Colorectal cancer is among the most commonly diagnosed cancer and ranks as the third leading cause of cancer related mortality worldwide. Chemotherapy remains an important strategy for patients diagnosed with advanced stage colorectal cancer. Compared to normal cells, cancer cells have intrinsically higher levels of reactive oxygen species (ROS). Increased reactive oxygen species in cancer cells is crucial in the initiation and progression of cancer. However, excessive ROS production could be toxic and render cancer cells to be more vulnerable to damage by further oxidative stress induced by exogenous agents. Oxidative stress has been reported to induce cell apoptosis via a series of downstream pathways, such as endoplasmic reticulum (ER) stress and mitochondrial cascade.
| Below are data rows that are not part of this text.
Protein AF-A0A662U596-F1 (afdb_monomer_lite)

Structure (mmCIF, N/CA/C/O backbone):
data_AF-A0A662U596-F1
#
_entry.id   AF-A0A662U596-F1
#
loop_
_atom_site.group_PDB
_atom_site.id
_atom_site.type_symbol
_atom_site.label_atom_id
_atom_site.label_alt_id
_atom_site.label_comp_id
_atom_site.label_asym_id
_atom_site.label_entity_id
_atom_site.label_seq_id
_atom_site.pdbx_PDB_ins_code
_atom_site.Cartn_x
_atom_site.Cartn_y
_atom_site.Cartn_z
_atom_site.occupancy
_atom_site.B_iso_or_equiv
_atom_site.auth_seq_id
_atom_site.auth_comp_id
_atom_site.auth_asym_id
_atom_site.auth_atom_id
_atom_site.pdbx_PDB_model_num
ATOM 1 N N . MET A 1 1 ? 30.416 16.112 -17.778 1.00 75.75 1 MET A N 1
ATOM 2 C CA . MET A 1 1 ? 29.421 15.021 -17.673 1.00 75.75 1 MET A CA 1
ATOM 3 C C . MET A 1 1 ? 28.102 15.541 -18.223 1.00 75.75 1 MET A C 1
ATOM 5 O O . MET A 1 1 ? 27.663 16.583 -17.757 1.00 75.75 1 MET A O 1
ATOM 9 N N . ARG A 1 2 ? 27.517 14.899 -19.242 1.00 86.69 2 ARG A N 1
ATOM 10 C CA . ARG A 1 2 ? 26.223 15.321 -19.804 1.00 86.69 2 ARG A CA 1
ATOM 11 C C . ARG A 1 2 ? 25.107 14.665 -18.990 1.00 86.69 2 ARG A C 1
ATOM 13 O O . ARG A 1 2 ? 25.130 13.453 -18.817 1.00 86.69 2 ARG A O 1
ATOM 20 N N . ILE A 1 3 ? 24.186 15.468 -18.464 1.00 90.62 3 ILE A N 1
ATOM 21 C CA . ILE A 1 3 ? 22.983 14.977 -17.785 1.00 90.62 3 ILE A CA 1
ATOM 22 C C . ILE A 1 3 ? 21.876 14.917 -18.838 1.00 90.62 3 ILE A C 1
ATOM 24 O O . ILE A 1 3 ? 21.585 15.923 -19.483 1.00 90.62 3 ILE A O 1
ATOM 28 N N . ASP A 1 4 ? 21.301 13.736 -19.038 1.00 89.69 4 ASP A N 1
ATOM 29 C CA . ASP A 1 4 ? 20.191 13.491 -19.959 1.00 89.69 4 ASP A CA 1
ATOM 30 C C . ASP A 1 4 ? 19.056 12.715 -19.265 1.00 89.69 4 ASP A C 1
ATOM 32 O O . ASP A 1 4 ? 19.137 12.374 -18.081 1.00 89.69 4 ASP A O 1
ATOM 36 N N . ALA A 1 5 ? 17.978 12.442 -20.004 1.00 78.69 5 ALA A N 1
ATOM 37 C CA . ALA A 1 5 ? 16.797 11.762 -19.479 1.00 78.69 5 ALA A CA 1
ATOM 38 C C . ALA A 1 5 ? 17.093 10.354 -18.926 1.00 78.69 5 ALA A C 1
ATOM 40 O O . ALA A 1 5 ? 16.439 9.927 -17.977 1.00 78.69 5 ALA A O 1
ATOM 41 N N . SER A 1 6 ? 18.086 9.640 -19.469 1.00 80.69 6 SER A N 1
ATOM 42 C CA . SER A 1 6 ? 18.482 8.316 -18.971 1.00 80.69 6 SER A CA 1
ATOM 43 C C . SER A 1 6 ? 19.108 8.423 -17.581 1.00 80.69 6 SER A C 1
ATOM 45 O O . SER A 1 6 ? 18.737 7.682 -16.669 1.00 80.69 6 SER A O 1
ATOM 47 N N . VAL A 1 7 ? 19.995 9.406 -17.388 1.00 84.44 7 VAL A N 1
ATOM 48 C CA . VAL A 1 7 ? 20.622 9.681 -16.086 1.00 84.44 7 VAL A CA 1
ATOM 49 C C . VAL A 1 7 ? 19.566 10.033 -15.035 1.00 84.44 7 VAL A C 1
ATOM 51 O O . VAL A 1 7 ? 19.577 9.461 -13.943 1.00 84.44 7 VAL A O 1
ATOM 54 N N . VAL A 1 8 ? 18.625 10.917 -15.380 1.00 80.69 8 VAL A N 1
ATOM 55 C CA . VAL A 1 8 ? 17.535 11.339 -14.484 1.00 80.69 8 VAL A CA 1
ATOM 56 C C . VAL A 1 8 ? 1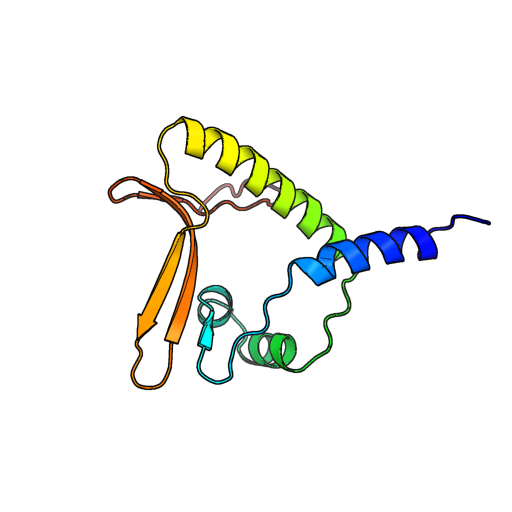6.602 10.169 -14.144 1.00 80.69 8 VAL A C 1
ATOM 58 O O . VAL A 1 8 ? 16.329 9.926 -12.968 1.00 80.69 8 VAL A O 1
ATOM 61 N N . ASN A 1 9 ? 16.176 9.375 -15.133 1.00 77.00 9 ASN A N 1
ATOM 62 C CA . ASN A 1 9 ? 15.366 8.170 -14.898 1.00 77.00 9 ASN A CA 1
ATOM 63 C C . ASN A 1 9 ? 16.097 7.152 -14.009 1.00 77.00 9 ASN A C 1
ATOM 65 O O . ASN A 1 9 ? 15.488 6.517 -13.147 1.00 77.00 9 ASN A O 1
ATOM 69 N N . GLY A 1 10 ? 17.419 7.038 -14.158 1.00 79.00 10 GLY A N 1
ATOM 70 C CA . GLY A 1 10 ? 18.256 6.215 -13.293 1.00 79.00 10 GLY A CA 1
ATOM 71 C C . GLY A 1 10 ? 18.214 6.635 -11.819 1.00 79.00 10 GLY A C 1
ATOM 72 O O . GLY A 1 10 ? 18.292 5.773 -10.942 1.00 79.00 10 GLY A O 1
ATOM 73 N N . TRP A 1 11 ? 18.062 7.928 -11.513 1.00 84.38 11 TRP A N 1
ATOM 74 C CA . TRP A 1 11 ? 17.896 8.402 -10.134 1.00 84.38 11 TRP A CA 1
ATOM 75 C C . TRP A 1 11 ? 16.534 8.020 -9.552 1.00 84.38 11 TRP A C 1
ATOM 77 O O . TRP A 1 11 ? 16.487 7.515 -8.431 1.00 84.38 11 TRP A O 1
ATOM 87 N N . PHE A 1 12 ? 15.452 8.164 -10.321 1.00 76.75 12 PHE A N 1
ATOM 88 C CA . PHE A 1 12 ? 14.113 7.736 -9.898 1.00 76.75 12 PHE A CA 1
ATOM 89 C C . PHE A 1 12 ? 14.047 6.232 -9.623 1.00 76.75 12 PHE A C 1
ATOM 91 O O . PHE A 1 12 ? 13.534 5.815 -8.586 1.00 76.75 12 PHE A O 1
ATOM 98 N N . ILE A 1 13 ? 14.643 5.413 -10.496 1.00 73.75 13 ILE A N 1
ATOM 99 C CA . ILE A 1 13 ? 14.717 3.960 -10.296 1.00 73.75 13 ILE A CA 1
ATOM 100 C C . ILE A 1 13 ? 15.458 3.617 -8.998 1.00 73.75 13 ILE A C 1
ATOM 102 O O . ILE A 1 13 ? 15.009 2.763 -8.233 1.00 73.75 13 ILE A O 1
ATOM 106 N N . LYS A 1 14 ? 16.581 4.294 -8.722 1.00 77.06 14 LYS A N 1
ATOM 107 C CA . LYS A 1 14 ? 17.355 4.099 -7.486 1.00 77.06 14 LYS A CA 1
ATOM 108 C C . LYS A 1 14 ? 16.583 4.519 -6.236 1.00 77.06 14 LYS A C 1
ATOM 110 O O . LYS A 1 14 ? 16.731 3.863 -5.210 1.00 77.06 14 LYS A O 1
ATOM 115 N N . ALA A 1 15 ? 15.792 5.588 -6.311 1.00 77.12 15 ALA A N 1
ATOM 116 C CA . ALA A 1 15 ? 14.938 6.020 -5.210 1.00 77.12 15 ALA A CA 1
ATOM 117 C C . ALA A 1 15 ? 13.840 4.980 -4.922 1.00 77.12 15 ALA A C 1
ATOM 119 O O . ALA A 1 15 ? 13.724 4.528 -3.788 1.00 77.12 15 ALA A O 1
ATOM 120 N N . LEU A 1 16 ? 13.135 4.510 -5.959 1.00 72.19 16 LEU A N 1
ATOM 121 C CA . LEU A 1 16 ? 12.076 3.496 -5.844 1.00 72.19 16 LEU A CA 1
ATOM 122 C C . LEU A 1 16 ? 12.580 2.145 -5.327 1.00 72.19 16 LEU A C 1
ATOM 124 O O . LEU A 1 16 ? 11.883 1.461 -4.584 1.00 72.19 16 LEU A O 1
ATOM 128 N N . ALA A 1 17 ? 13.796 1.743 -5.701 1.00 68.69 17 ALA A N 1
ATOM 129 C CA . ALA A 1 17 ? 14.366 0.472 -5.262 1.00 68.69 17 ALA A CA 1
ATOM 130 C C . ALA A 1 17 ? 14.555 0.383 -3.735 1.00 68.69 17 ALA A C 1
ATOM 132 O O . ALA A 1 17 ? 14.607 -0.722 -3.201 1.00 68.69 17 ALA A O 1
ATOM 133 N N . ARG A 1 18 ? 14.649 1.519 -3.028 1.00 64.88 18 ARG A N 1
ATOM 134 C CA . ARG A 1 18 ? 14.794 1.555 -1.561 1.00 64.88 18 ARG A CA 1
ATOM 135 C C . ARG A 1 18 ? 13.496 1.249 -0.817 1.00 64.88 18 ARG A C 1
ATOM 137 O O . ARG A 1 18 ? 13.557 0.868 0.344 1.00 64.88 18 ARG A O 1
ATOM 144 N N . GLU A 1 19 ? 12.351 1.401 -1.476 1.00 65.06 19 GLU A N 1
ATOM 145 C CA . GLU A 1 19 ? 11.030 1.180 -0.877 1.00 65.06 19 GLU A CA 1
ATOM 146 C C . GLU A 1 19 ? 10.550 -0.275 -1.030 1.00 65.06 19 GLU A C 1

Therefore, manipulating ROS levels in cancer cells is a way to selectively kill cancer cells, and has been involved in the anti-cancer effects of several therapeutic agents including auranofin, disulfiram, and piperlongumine. Cisplatin-based therapy is one of the most important chemotherapy treatments for cancers. However, its efficacy is greatly limited by drug resistance and undesirable side effects. A majority of cancer patients eventually relapse and develop drug resistance despite initial response to cisplatin.
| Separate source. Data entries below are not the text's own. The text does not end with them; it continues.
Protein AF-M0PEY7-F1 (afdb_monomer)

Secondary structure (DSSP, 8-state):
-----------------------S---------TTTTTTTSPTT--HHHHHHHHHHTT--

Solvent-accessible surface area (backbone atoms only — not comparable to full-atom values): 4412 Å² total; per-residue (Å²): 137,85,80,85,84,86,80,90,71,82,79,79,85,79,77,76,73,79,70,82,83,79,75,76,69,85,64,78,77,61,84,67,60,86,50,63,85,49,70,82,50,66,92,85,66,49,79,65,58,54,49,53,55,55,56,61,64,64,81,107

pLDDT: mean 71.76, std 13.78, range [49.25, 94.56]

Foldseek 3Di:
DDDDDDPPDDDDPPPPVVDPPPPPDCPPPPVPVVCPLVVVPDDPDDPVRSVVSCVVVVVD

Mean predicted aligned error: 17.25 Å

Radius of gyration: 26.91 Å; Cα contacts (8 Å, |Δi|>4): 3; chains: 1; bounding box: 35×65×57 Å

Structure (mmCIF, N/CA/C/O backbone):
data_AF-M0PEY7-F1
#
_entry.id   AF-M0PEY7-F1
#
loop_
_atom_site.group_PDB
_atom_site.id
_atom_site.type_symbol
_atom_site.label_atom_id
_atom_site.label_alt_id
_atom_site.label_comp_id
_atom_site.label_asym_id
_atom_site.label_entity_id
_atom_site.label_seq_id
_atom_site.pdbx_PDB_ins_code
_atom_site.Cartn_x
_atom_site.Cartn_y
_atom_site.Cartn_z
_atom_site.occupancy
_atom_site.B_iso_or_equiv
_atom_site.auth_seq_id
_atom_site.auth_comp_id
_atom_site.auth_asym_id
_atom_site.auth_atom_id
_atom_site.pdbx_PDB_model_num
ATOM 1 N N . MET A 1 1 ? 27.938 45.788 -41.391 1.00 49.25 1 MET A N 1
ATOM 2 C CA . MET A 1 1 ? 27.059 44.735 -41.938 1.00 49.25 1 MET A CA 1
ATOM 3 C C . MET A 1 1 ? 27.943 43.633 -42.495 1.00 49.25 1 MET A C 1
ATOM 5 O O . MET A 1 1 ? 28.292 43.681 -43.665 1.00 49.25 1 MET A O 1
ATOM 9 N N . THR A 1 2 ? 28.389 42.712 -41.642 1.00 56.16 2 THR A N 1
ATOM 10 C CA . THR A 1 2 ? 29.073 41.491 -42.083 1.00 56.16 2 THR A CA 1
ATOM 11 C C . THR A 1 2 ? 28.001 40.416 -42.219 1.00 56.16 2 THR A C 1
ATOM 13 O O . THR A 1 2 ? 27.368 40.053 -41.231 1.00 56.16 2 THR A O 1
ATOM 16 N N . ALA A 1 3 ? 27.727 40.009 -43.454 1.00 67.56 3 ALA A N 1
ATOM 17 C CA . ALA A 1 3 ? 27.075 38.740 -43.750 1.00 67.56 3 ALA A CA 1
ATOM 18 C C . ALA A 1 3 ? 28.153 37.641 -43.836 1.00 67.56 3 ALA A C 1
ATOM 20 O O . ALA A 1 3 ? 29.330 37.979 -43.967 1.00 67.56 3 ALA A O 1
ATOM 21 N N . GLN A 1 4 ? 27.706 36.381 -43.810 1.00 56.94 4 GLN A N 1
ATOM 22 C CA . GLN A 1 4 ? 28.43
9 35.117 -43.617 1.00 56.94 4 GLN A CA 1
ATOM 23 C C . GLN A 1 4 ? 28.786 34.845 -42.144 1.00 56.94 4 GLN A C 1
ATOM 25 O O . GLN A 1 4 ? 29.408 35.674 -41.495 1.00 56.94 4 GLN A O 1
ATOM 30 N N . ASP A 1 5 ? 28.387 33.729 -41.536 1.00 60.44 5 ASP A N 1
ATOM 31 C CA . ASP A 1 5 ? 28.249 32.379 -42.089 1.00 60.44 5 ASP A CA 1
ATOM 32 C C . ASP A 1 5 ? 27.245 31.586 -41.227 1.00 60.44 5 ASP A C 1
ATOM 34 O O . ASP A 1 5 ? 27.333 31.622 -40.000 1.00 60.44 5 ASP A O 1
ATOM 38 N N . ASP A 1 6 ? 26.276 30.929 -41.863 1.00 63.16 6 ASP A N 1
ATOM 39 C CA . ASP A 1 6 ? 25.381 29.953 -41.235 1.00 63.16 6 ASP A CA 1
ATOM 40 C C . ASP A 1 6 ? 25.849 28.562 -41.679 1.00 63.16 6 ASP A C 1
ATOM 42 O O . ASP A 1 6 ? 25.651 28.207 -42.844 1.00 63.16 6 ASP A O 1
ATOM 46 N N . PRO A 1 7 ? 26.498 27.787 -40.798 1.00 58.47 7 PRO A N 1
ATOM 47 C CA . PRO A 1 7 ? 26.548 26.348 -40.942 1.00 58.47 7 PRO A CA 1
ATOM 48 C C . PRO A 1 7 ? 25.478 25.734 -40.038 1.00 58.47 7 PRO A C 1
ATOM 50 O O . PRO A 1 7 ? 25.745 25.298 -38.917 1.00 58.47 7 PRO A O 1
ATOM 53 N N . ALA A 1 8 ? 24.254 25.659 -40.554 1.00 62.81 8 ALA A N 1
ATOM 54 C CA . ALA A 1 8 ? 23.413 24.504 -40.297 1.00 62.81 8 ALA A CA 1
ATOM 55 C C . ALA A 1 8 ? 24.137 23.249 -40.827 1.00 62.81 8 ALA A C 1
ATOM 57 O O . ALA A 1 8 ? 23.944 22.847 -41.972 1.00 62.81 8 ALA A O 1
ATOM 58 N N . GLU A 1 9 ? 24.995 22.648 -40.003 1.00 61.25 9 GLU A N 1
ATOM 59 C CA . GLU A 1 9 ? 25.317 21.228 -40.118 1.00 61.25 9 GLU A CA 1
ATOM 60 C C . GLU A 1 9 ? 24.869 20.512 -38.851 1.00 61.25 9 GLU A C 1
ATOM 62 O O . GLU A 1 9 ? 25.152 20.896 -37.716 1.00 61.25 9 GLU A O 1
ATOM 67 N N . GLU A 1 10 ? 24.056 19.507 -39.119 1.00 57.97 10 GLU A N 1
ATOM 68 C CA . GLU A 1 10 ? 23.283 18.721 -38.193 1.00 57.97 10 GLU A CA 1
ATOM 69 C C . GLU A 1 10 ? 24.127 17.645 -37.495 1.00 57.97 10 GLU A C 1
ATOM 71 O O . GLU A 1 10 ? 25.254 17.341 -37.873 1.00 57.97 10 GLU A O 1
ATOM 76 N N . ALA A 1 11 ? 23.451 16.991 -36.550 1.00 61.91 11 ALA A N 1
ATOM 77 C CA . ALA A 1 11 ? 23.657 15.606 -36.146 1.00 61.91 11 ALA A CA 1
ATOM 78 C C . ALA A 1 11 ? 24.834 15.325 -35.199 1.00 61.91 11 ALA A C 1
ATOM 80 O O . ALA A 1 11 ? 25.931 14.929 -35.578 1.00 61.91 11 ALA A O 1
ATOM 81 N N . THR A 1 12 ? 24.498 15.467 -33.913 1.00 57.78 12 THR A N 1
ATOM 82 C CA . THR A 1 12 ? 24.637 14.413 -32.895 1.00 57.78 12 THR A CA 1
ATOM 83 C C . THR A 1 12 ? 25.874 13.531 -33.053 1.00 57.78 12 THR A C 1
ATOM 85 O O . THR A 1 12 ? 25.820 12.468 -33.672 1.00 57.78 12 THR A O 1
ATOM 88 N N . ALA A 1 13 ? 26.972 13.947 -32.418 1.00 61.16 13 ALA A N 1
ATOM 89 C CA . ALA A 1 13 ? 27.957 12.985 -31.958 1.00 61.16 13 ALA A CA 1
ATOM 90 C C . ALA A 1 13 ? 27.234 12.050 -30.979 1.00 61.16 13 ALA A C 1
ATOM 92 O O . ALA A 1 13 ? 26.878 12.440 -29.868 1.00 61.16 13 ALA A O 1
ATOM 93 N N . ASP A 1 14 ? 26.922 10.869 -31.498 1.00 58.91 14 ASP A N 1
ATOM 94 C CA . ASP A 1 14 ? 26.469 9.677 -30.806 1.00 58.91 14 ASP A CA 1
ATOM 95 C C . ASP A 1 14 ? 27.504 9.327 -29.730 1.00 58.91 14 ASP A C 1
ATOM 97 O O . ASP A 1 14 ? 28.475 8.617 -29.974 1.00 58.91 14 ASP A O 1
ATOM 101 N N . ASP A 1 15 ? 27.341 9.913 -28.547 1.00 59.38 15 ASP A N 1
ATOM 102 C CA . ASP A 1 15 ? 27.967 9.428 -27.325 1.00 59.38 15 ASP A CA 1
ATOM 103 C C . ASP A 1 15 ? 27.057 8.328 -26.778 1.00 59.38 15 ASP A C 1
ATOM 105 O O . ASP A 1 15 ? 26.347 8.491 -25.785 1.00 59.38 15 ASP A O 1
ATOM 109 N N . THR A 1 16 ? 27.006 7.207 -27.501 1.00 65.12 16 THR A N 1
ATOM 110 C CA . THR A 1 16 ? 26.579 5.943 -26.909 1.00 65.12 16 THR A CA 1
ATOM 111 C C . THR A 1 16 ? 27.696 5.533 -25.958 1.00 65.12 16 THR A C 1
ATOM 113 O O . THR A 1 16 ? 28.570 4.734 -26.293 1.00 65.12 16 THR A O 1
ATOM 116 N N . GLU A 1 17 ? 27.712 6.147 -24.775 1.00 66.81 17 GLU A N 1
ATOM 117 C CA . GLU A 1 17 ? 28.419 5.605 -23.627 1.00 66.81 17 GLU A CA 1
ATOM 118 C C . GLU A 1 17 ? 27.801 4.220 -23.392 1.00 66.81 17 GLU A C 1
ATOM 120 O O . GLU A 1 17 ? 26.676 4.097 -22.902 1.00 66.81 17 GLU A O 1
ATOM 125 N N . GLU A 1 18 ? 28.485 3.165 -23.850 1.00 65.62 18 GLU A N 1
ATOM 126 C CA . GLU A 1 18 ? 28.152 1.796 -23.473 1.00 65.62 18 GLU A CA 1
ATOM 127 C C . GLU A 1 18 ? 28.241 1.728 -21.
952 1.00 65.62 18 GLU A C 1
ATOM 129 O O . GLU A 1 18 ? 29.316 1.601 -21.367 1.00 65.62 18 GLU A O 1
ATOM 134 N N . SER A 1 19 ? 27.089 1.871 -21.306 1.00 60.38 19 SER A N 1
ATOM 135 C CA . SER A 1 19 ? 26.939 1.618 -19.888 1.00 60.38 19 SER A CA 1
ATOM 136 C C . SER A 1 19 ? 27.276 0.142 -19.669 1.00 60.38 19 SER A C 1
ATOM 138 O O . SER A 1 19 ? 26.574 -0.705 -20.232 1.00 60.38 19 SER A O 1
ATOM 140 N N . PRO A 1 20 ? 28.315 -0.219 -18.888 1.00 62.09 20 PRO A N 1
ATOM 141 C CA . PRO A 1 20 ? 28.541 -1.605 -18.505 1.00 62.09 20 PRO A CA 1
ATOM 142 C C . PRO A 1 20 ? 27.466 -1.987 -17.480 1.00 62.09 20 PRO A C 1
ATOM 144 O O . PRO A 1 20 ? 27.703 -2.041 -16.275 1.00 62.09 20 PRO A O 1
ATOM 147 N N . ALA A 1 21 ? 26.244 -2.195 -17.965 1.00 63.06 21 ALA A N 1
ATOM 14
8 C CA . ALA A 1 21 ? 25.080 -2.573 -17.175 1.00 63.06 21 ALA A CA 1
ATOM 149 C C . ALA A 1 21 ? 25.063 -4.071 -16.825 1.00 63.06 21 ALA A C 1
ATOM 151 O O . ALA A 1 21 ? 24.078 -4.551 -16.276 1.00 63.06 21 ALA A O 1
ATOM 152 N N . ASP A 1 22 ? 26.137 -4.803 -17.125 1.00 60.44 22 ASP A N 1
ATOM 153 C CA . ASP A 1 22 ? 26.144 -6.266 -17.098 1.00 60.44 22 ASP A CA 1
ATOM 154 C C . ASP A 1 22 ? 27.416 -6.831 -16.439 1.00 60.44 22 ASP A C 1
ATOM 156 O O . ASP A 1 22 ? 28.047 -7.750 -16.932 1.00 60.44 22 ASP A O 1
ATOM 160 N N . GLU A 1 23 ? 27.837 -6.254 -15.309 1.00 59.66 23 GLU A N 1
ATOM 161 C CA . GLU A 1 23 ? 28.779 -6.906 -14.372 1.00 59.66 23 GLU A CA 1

In recent years, there has been a great interest in the development of self-assembled discrete metallosupramolecular architectures such as cages and capsules. Remarkable advances have been made in tuning the ability of these self-assembled molecular cages and capsules to demonstrate host-guest chemistry towards widespread applications in sensing, catalysis and as small-molecule delivery systems. However, many existing systems lack the ability to self-assemble (or dis-assemble) in response to an external stimuli (for example light or pH) which limits the ability of these existing structures to exhibit more sophisticated functions for instance operating as drug delivery systems with targeted release mechanisms. Herein, we aim to develop molecular cages that display responsive behaviour that can be employed towards the encapsulation and controlled release of the anti-cancer drug, cis-platin. The development of these responsive molecular cages will lead to the creation of a new generation of anti-cancer drugs delivery systems with targeted release mechanisms which possess the potential to deliver anti-cancer drugs at the specific site of cancer within the body.
Furthermore, microfluidic reactors will be used to produce fabricate the system into nanoparticulate form to enhance its bioavailability. Nano forms of medicine are known to have a higher dissolution rate as well as higher level of cell penetration. Nano suspensions as well as liposomal forms will be investigated to identify the most suitable form of delivery.
This is a self-funded PhD project; applicants will be expected to pay their own fees or have a suitable source of third-party funding. A bench fee also applies in addition to tuition fees.